Ce samedi 3 janvier, quelques flocons sont effectivement prévus dans le Grand Est, du côté de Metz et de Chaumont. Météo France prévoit des « averses de neige faible » et des températures comprises entre -4°C et 0°C.

D’ici demain matin, 2 à 5 cm sont donc attendus en Champagne et en Lorraine, 7 à 15 cm dans les Vosges et le Jura et 1 à 2 cm dans les zones limitrophes des régions de l’Alsace, des Ardennes, de la Champagne ou encore de la Bourgogne.

Quelques flocons attendus à Paris

Ce samedi, la région parisienne pourrait également se recouvrir d’un léger manteau blanc, rapporte Météo France. Si le froid sera moins sec avec des températures de 1°C à 4°C, des « averses de neige faible » pourraient toucher Paris demain matin. Dans l’Orne, Alençon devrait aussi accueillir quelques flocons.

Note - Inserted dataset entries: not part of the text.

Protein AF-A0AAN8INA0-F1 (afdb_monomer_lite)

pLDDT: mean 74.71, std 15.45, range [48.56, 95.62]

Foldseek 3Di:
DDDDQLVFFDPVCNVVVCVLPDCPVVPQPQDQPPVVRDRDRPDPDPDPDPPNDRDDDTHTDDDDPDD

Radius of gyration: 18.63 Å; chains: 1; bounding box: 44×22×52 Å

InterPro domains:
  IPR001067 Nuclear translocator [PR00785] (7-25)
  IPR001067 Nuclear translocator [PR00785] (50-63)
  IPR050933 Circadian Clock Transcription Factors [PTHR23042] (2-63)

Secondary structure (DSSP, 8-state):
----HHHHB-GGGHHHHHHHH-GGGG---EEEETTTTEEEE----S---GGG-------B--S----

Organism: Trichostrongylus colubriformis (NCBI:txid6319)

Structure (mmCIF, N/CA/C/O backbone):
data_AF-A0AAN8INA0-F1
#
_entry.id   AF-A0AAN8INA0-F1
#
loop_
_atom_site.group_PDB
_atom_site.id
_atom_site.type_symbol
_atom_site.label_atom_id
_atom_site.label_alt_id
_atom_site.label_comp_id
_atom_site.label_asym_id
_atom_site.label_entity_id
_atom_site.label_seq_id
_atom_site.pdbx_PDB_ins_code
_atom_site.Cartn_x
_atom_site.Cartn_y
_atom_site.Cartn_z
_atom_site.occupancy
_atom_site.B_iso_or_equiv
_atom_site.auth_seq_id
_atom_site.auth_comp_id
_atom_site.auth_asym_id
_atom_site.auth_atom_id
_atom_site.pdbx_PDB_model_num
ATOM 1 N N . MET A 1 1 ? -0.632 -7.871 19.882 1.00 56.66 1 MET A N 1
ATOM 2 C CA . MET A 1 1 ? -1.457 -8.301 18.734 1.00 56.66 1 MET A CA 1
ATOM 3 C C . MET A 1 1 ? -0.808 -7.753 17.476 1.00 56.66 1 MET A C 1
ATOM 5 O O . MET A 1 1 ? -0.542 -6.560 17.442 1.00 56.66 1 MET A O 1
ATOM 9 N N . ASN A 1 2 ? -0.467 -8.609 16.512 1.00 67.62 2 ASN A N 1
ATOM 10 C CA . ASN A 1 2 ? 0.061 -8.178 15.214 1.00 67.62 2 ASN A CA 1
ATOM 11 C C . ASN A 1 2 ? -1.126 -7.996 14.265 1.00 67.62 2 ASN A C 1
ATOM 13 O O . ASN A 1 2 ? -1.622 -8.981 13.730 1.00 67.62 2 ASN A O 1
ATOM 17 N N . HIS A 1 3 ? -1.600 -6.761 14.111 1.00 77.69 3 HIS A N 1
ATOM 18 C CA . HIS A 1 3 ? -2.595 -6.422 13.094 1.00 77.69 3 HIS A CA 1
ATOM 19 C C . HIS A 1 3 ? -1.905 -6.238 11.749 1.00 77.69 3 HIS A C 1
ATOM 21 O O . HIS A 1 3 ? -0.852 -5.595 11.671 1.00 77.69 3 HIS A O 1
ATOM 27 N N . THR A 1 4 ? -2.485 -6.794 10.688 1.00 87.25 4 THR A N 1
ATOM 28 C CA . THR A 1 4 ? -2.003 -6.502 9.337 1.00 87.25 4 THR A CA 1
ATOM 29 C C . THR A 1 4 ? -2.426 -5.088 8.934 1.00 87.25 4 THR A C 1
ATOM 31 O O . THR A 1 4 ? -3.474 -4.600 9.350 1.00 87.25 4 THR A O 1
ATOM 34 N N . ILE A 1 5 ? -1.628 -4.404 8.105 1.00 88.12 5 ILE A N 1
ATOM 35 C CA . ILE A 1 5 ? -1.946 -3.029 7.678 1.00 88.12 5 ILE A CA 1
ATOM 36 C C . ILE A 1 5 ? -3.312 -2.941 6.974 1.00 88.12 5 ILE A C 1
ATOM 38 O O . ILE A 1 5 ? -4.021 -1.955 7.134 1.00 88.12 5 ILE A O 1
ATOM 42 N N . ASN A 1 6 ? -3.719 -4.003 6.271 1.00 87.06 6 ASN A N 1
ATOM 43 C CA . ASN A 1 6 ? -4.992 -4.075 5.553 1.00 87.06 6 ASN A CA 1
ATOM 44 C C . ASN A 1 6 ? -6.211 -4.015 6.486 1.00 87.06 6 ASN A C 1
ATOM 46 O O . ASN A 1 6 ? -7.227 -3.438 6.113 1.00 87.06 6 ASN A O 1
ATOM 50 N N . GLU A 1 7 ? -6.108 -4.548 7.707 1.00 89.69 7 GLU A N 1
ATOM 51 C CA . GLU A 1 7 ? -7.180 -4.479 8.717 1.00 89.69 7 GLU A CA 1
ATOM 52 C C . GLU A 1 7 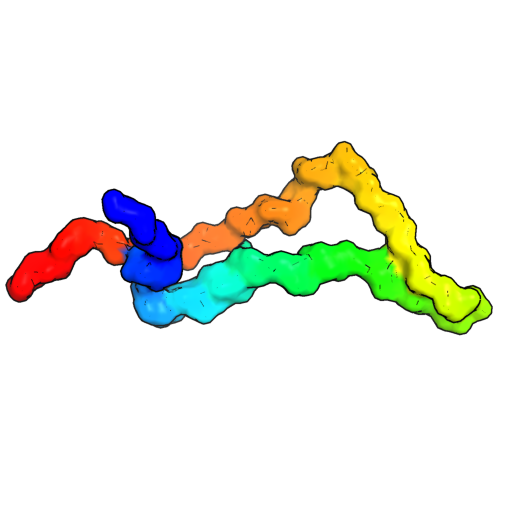? -7.399 -3.058 9.247 1.00 89.69 7 GLU A C 1
ATOM 54 O O . GLU A 1 7 ? -8.466 -2.736 9.771 1.00 89.69 7 GLU A O 1
ATOM 59 N N . LEU A 1 8 ? -6.370 -2.215 9.140 1.00 90.94 8 LEU A N 1
ATOM 60 C CA . LEU A 1 8 ? -6.377 -0.857 9.662 1.00 90.94 8 LEU A CA 1
ATOM 61 C C . LEU A 1 8 ? -6.728 0.178 8.592 1.00 90.94 8 LEU A C 1
ATOM 63 O O . LEU A 1 8 ? -6.978 1.321 8.948 1.00 90.94 8 LEU A O 1
ATOM 67 N N . ILE A 1 9 ? -6.750 -0.174 7.307 1.00 93.69 9 ILE A N 1
ATOM 68 C CA . ILE A 1 9 ? -7.066 0.757 6.216 1.00 93.69 9 ILE A CA 1
ATOM 69 C C . ILE A 1 9 ? -8.583 0.807 5.992 1.00 93.69 9 ILE A C 1
ATOM 71 O O . ILE A 1 9 ? -9.256 -0.226 5.977 1.00 93.69 9 ILE A O 1
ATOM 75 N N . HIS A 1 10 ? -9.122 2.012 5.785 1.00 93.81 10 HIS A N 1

Dans l’après-midi, la neige pourrait s’étendre dans les Hauts-de-France, à Lille, qui verra s’alterner des averses de pluie et de neige. Mêmes prévisions à Tarbes, dans les Pyrénées, où pluie et neige devraient se côtoyer sans forcément tenir sur la chaussée au vu des températures positives comprises entre 1°C et 4°C.

Le froid polaire fait son retour en France

Un dimanche ensoleillé

Ce dimanche 4 janvier sera très ensoleillé sur une grande partie de la France. Aucune neige n’est prévue en journée.

En soirée et dans la nuit, quelques flocons pourraient toutefois gagner les côtes bretonne et normande. À Brest et Cherbourg-Octeville, une alternance de pluie et de neige est attendue, indique Météo France.

Dans la nuit de jeudi 1er à vendredi 2 janvier, il est tombé entre 1 et 3 cm localement en Lorraine, 2 cm sur les Vosges et 1 cm à Strasbourg.